General Rule #2: The more s-character in a bond the shorter the bond (reference). For example

  • a $\ce{C(sp^3)-C(sp^3)}$ single bond length is ~ 1.54 $\mathrm{\mathring{A}}$
  • a $\ce{C(sp^2)-C(sp^3)}$ single bond length is ~ 1.50 $\mathrm{\mathring{A}}$
  • a $\ce{C(sp)-C(sp^3)}$ single bond length is ~ 1.46 $\mathrm{\mathring{A}}$

In an earlier SE Chem post, the structure and bonding in the trigonal bipyramid molecule $\ce{PCl_5}$ was discussed. The molecular hybridization is pictured below. The axial bonds are hypervalent (this concept is explained in the earlier post) and they are constructed from p orbitals. The equatorial bonds are constructed from $\ce{sp^2}$ orbitals. General Rule #2 suggests that the equatorial bonds will be shorter than the axial bonds since the equatorial bonds contain more s-character.

enter image description here

As the following structural diagram shows, this is indeed the case.

enter image description here

Now let's turn our attention to the pentagonal bipyramid structure as found in $\ce{IF_7}$ for example.
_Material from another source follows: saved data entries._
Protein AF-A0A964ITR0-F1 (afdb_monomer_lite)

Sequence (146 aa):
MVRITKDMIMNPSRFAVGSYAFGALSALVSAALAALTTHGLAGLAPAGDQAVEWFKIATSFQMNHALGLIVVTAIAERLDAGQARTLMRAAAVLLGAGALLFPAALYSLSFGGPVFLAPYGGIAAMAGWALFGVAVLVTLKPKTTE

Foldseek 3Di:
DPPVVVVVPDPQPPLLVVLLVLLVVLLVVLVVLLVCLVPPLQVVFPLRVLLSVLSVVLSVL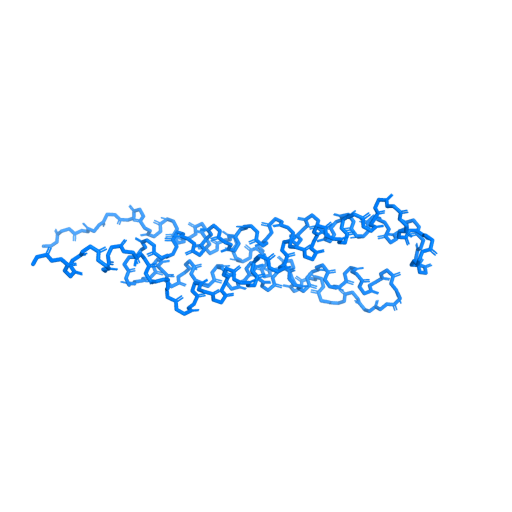LNVLSVVLNVLSVVLRVDDPDDLSVLSSQLSVLSSLLSPQQSVLSNQVSRVHHNVSNVVSVVSNVSSVVSNVVSVVVVPPDDPDD

Secondary structure (DSSP, 8-state):
--STTTTTS----HHHHHHHHHHHHHHHHHHHHHHHHHHTHHHHSTTTHHHHHHHHHHHHHHHHHHHHHHHHHHHHTTSPSSHHHHHHHHHHHHHHHHHHHHHHHHHHHTTT---TTHHHHHHHHHHHHHHHHHHHHHHTS-----

Radius of gyration: 18.73 Å; chains: 1; bounding box: 46×23×64 Å

Structure (mmCIF, N/CA/C/O backbone):
data_AF-A0A964ITR0-F1
#
_entry.id   AF-A0A964ITR0-F1
#
loop_
_atom_site.group_PDB
_atom_site.id
_atom_site.type_symbol
_atom_site.label_atom_id
_atom_site.label_alt_id
_atom_site.label_comp_id
_atom_site.label_asym_id
_atom_site.label_entity_id
_atom_site.label_seq_id
_atom_site.pdbx_PDB_ins_code
_atom_site.Cartn_x
_atom_site.Cartn_y
_atom_site.Cartn_z
_atom_site.occupancy
_atom_site.B_iso_or_equiv
_atom_site.auth_seq_id
_atom_site.auth_comp_id
_atom_site.auth_asym_id
_atom_site.auth_atom_id
_atom_site.pdbx_PDB_model_num
ATOM 1 N N . MET A 1 1 ? 3.448 8.458 42.096 1.00 51.94 1 MET A N 1
ATOM 2 C CA . MET A 1 1 ? 2.550 9.114 41.117 1.00 51.94 1 MET A CA 1
ATOM 3 C C . MET A 1 1 ? 3.240 9.481 39.783 1.00 51.94 1 MET A C 1
ATOM 5 O O . MET A 1 1 ? 2.706 10.287 39.045 1.00 51.94 1 MET A O 1
ATOM 9 N N . VAL A 1 2 ? 4.384 8.868 39.424 1.00 54.69 2 VAL A N 1
ATOM 10 C CA . VAL A 1 2 ? 5.163 9.182 38.191 1.00 54.69 2 VAL A CA 1
ATOM 11 C C . VAL A 1 2 ? 5.130 8.032 37.159 1.00 54.69 2 VAL A C 1
ATOM 13 O O . VAL A 1 2 ? 5.661 8.143 36.063 1.00 54.69 2 VAL A O 1
ATOM 16 N N . ARG A 1 3 ? 4.475 6.906 37.481 1.00 52.09 3 ARG A N 1
ATOM 17 C CA . ARG A 1 3 ? 4.377 5.739 36.583 1.00 52.09 3 ARG A CA 1
ATOM 18 C C . ARG A 1 3 ? 3.270 5.880 35.527 1.00 52.09 3 ARG A C 1
ATOM 20 O O . ARG A 1 3 ? 3.436 5.381 34.426 1.00 52.09 3 ARG A O 1
ATOM 27 N N . ILE A 1 4 ? 2.214 6.640 35.834 1.00 52.41 4 ILE A N 1
ATOM 28 C CA . ILE A 1 4 ? 1.032 6.821 34.970 1.00 52.41 4 ILE A CA 1
ATOM 29 C C . ILE A 1 4 ? 1.361 7.618 33.694 1.00 52.41 4 ILE A C 1
ATOM 31 O O . ILE A 1 4 ? 0.787 7.372 32.641 1.00 52.41 4 ILE A O 1
ATOM 35 N N . TH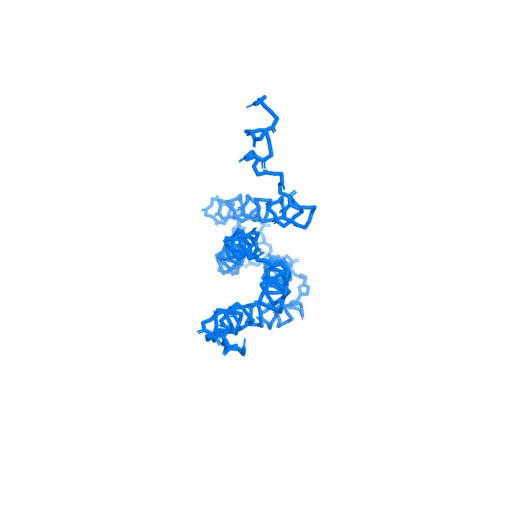R A 1 5 ? 2.331 8.535 33.738 1.00 48.47 5 THR A N 1
ATOM 36 C CA . THR A 1 5 ? 2.708 9.342 32.566 1.00 48.47 5 THR A CA 1
ATOM 37 C C . THR A 1 5 ? 3.561 8.587 31.549 1.00 48.47 5 THR A C 1
ATOM 39 O O . THR A 1 5 ? 3.550 8.948 30.377 1.00 48.47 5 THR A O 1
ATOM 42 N N . LYS A 1 6 ? 4.269 7.522 31.952 1.00 48.06 6 LYS A N 1
ATOM 43 C CA . LYS A 1 6 ? 5.081 6.716 31.025 1.00 48.06 6 LYS A CA 1
ATOM 44 C C . LYS A 1 6 ? 4.223 5.753 30.201 1.00 48.06 6 LYS A C 1
ATOM 46 O O . LYS A 1 6 ? 4.544 5.521 29.044 1.00 48.06 6 LYS A O 1
ATOM 51 N N . ASP A 1 7 ? 3.102 5.298 30.759 1.00 47.41 7 ASP A N 1
ATOM 52 C CA . ASP A 1 7 ? 2.083 4.520 30.039 1.00 47.41 7 ASP A CA 1
ATOM 53 C C . ASP A 1 7 ? 1.262 5.396 29.069 1.00 47.41 7 ASP A C 1
ATOM 55 O O . ASP A 1 7 ? 0.614 4.891 28.156 1.00 47.41 7 ASP A O 1
ATOM 59 N N . MET A 1 8 ? 1.332 6.723 29.235 1.00 48.25 8 MET A N 1
ATOM 60 C CA . MET A 1 8 ? 0.747 7.719 28.329 1.00 48.25 8 MET A CA 1
ATOM 61 C C . MET A 1 8 ? 1.672 8.063 27.145 1.00 48.25 8 MET A C 1
ATOM 63 O O . MET A 1 8 ? 1.247 8.714 26.190 1.00 48.25 8 MET A O 1
ATOM 67 N N . ILE A 1 9 ? 2.926 7.593 27.171 1.00 54.16 9 ILE A N 1
ATOM 68 C CA . ILE A 1 9 ? 3.764 7.501 25.976 1.00 54.16 9 ILE A CA 1
ATOM 69 C C . ILE A 1 9 ? 3.270 6.262 25.237 1.00 54.16 9 ILE A C 1
ATOM 71 O O . ILE A 1 9 ? 3.564 5.141 25.646 1.00 54.16 9 ILE A O 1
ATOM 75 N N . MET A 1 10 ? 2.469 6.469 24.189 1.00 60.19 10 MET A N 1
ATOM 76 C CA . MET A 1 10 ? 1.902 5.395 23.375 1.00 60.19 10 MET A CA 1
ATOM 77 C C . MET A 1 10 ? 2.989 4.387 23.003 1.00 60.19 10 MET A C 1
ATOM 79 O O . MET A 1 10 ? 3.831 4.677 22.157 1.00 60.19 10 MET A O 1
ATOM 83 N N . ASN A 1 11 ? 2.976 3.210 23.627 1.00 78.19 11 ASN A N 1
ATOM 84 C CA . ASN A 1 11 ? 3.771 2.093 23.154 1.00 78.19 11 ASN A CA 1
ATOM 85 C C . ASN A 1 11 ? 2.966 1.453 22.015 1.00 78.19 11 ASN A C 1
ATOM 87 O O . ASN A 1 11 ? 1.962 0.790 22.298 1.00 78.19 11 ASN A O 1
ATOM 91 N N . PRO A 1 12 ? 3.309 1.707 20.738 1.00 82.00 12 PRO A N 1
ATOM 92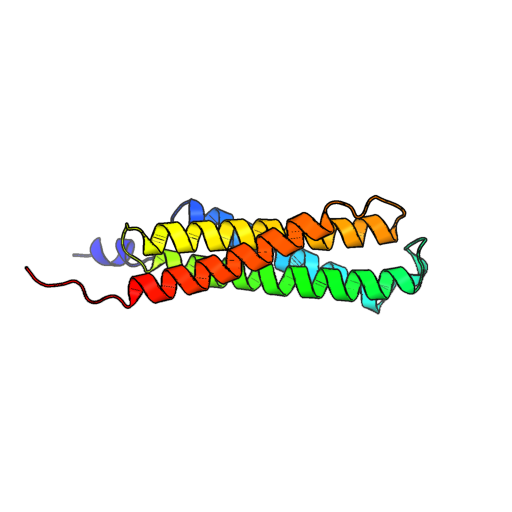 C CA . PRO A 1 12 ? 2.549 1.162 19.625 1.00 82.00 12 PRO A CA 1
ATOM 93 C C . PRO A 1 12 ? 2.531 -0.364 19.714 1.00 82.00 12 PRO A C 1
ATOM 95 O O . PRO A 1 12 ? 3.535 -0.996 20.055 1.00 82.00 12 PRO A O 1
ATOM 98 N N . SER A 1 13 ? 1.397 -0.985 19.385 1.00 92.75 13 SER A N 1
ATOM 99 C CA . SER A 1 13 ? 1.360 -2.442 19.296 1.00 92.75 13 SER A CA 1
ATOM 100 C C . SER A 1 13 ? 2.382 -2.940 18.268 1.00 92.75 13 SER A C 1
ATOM 102 O O . SER A 1 13 ? 2.724 -2.245 17.311 1.00 92.75 13 SER A O 1
ATOM 104 N N . ARG A 1 14 ? 2.841 -4.189 18.413 1.00 94.88 14 ARG A N 1
ATOM 105 C CA . ARG A 1 14 ? 3.760 -4.814 17.440 1.00 94.88 14 ARG A CA 1
ATOM 106 C C . ARG A 1 14 ? 3.228 -4.741 16.003 1.00 94.88 14 ARG A C 1
ATOM 108 O O . ARG A 1 14 ? 3.999 -4.539 15.072 1.00 94.88 14 ARG A O 1
ATOM 115 N N . PHE A 1 15 ? 1.907 -4.859 15.848 1.00 95.94 15 PHE A N 1
ATOM 116 C CA . PHE A 1 15 ? 1.224 -4.672 14.570 1.00 95.94 15 PHE A CA 1
ATOM 117 C C . PHE A 1 15 ? 1.441 -3.262 14.009 1.00 95.94 15 PHE A C 1
ATOM 119 O O . PHE A 1 15 ? 1.785 -3.112 12.837 1.00 95.94 15 PHE A O 1
ATOM 126 N N . ALA A 1 16 ? 1.257 -2.238 14.844 1.00 96.88 16 ALA A N 1
ATOM 127 C CA . ALA A 1 16 ? 1.418 -0.854 14.434 1.00 96.88 16 ALA A CA 1
ATOM 128 C C . ALA A 1 16 ? 2.868 -0.537 14.064 1.00 96.88 16 ALA A C 1
ATOM 130 O O . ALA A 1 16 ? 3.100 0.047 13.013 1.00 96.88 16 ALA A O 1
ATOM 131 N N . VAL A 1 17 ? 3.844 -1.003 14.851 1.00 97.44 17 VAL A N 1
ATOM 132 C CA . VAL A 1 17 ? 5.274 -0.849 14.525 1.00 97.44 17 VAL A CA 1
ATOM 133 C C . VAL A 1 17 ? 5.588 -1.429 13.145 1.00 97.44 17 VAL A C 1
ATOM 135 O O . VAL A 1 17 ? 6.172 -0.738 12.313 1.00 97.44 17 VAL A O 1
ATOM 138 N N . GLY A 1 18 ? 5.161 -2.668 12.880 1.00 98.06 18 GLY A N 1
ATOM 139 C CA . GLY A 1 18 ? 5.386 -3.314 11.585 1.00 98.06 18 GLY A CA 1
ATOM 140 C C . GLY A 1 18 ? 4.703 -2.580 10.430 1.00 98.06 18 GLY A C 1
ATOM 141 O O . GLY A 1 18 ? 5.325 -2.337 9.399 1.00 98.06 18 GLY A O 1
ATOM 142 N N . SER A 1 19 ? 3.450 -2.166 10.623 1.00 98.31 19 SER A N 1
ATOM 143 C CA . SER A 1 19 ? 2.670 -1.460 9.599 1.00 98.31 19 SER A CA 1
ATOM 144 C C . SER A 1 19 ? 3.242 -0.074 9.295 1.00 98.31 19 SER A C 1
ATOM 146 O O . SER A 1 19 ? 3.353 0.300 8.132 1.00 98.31 19 SER A O 1
ATOM 148 N N . TYR A 1 20 ? 3.676 0.676 10.310 1.00 98.56 20 TYR A N 1
ATOM 149 C CA . TYR A 1 20 ? 4.324 1.971 10.105 1.00 98.56 20 TYR A CA 1
ATOM 150 C C . TYR A 1 20 ? 5.673 1.836 9.412 1.00 98.56 20 TYR A C 1
ATOM 152 O O . TYR A 1 20 ? 5.942 2.592 8.484 1.00 98.56 20 TYR A O 1
ATOM 160 N N . ALA A 1 21 ? 6.498 0.864 9.813 1.00 98.50 21 ALA A N 1
ATOM 161 C CA . ALA A 1 21 ? 7.769 0.607 9.148 1.00 98.50 21 ALA A CA 1
ATOM 162 C C . ALA A 1 21 ? 7.551 0.252 7.669 1.00 98.50 21 ALA A C 1
ATOM 164 O O . ALA A 1 21 ? 8.182 0.839 6.792 1.00 98.50 21 ALA A O 1
ATOM 165 N N . PHE A 1 22 ? 6.606 -0.646 7.382 1.00 98.69 22 PHE A N 1
ATOM 166 C CA . PHE A 1 22 ? 6.273 -1.032 6.014 1.00 98.69 22 PHE A CA 1
ATOM 167 C C . PHE A 1 22 ? 5.727 0.144 5.191 1.00 98.69 22 PHE A C 1
ATOM 169 O O . PHE A 1 22 ? 6.153 0.348 4.056 1.00 98.69 22 PHE A O 1
ATOM 176 N N . GLY A 1 23 ? 4.826 0.948 5.761 1.00 98.69 23 GLY A N 1
ATOM 177 C CA . GLY A 1 23 ? 4.282 2.137 5.106 1.00 98.69 23 GLY A CA 1
ATOM 178 C C . GLY A 1 23 ? 5.344 3.187 4.813 1.00 98.69 23 GLY A C 1
ATOM 179 O O . GLY A 1 23 ? 5.424 3.679 3.691 1.00 98.69 23 GLY A O 1
ATOM 180 N N . ALA A 1 24 ? 6.202 3.491 5.788 1.00 98.75 24 ALA A N 1
ATOM 181 C CA . ALA A 1 24 ? 7.281 4.459 5.627 1.00 98.75 24 ALA A CA 1
ATOM 182 C C . ALA A 1 24 ? 8.287 4.011 4.558 1.00 98.75 24 ALA A C 1
ATOM 184 O O . ALA A 1 24 ? 8.650 4.801 3.689 1.00 98.75 24 ALA A O 1
ATOM 185 N N . LEU A 1 25 ? 8.690 2.736 4.572 1.00 98.81 25 LEU A N 1
ATOM 186 C CA . LEU A 1 25 ? 9.568 2.176 3.543 1.00 98.81 25 LEU A CA 1
ATOM 187 C C . LEU A 1 25 ? 8.901 2.186 2.165 1.00 98.81 25 LEU A C 1
ATOM 189 O O . LEU A 1 25 ? 9.534 2.561 1.183 1.00 98.81 25 LEU A O 1
ATOM 193 N N . SER A 1 26 ? 7.615 1.842 2.086 1.00 98.69 26 SER A N 1
ATOM 194 C CA 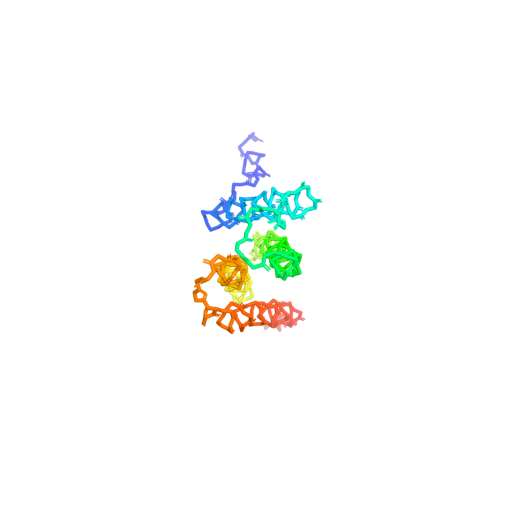. SER A 1 26 ? 6.867 1.865 0.825 1.00 98.69 26 SER A CA 1
ATOM 195 C C . SER A 1 26 ? 6.753 3.281 0.257 1.00 98.69 26 SER A C 1
ATOM 197 O O . SER A 1 26 ? 6.963 3.469 -0.940 1.00 98.69 26 SER A O 1
ATOM 199 N N . ALA A 1 27 ? 6.483 4.280 1.099 1.00 98.81 27 ALA A N 1
ATOM 200 C CA . ALA A 1 27 ? 6.452 5.686 0.708 1.00 98.81 27 ALA A CA 1
ATOM 201 C C . ALA A 1 27 ? 7.840 6.189 0.271 1.00 98.81 27 ALA A C 1
ATOM 203 O O . ALA A 1 27 ? 7.954 6.869 -0.747 1.00 98.81 27 ALA A O 1
ATOM 204 N N . LEU A 1 28 ? 8.906 5.804 0.982 1.00 98.81 28 LEU A N 1
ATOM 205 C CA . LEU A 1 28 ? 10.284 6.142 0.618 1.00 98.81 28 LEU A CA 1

Here is the structure for this molecule

enter image description here

As you noted in your question, the equatorial bonds are now longer than the axial bonds. Based on what we've discussed thus far, we might make an initial "guess" that in $\ce{IF_7}$ the axial bonds have more s-character than the equatorial bonds. As it turns out, this is correct.

Here is a link to an article discussing the structure and bonding in $\ce{IF_7}$. Only the abstract is freely available. For completeness, I'll mention that there was an earlier SE Chem question related to $\ce{IF_7}$, but it doesn't seem to add much to the conversation. Returning to the published abstract, the key part of the abstract states,

"These features can be explained, however, by a bonding scheme involving a planar, delocalized pxy hybrid on the central atom for the formation of five equatorial, semi-ionic, 6-center 10-electron bonds and an sp hybrid for the formation of two mainly covalent axial bonds."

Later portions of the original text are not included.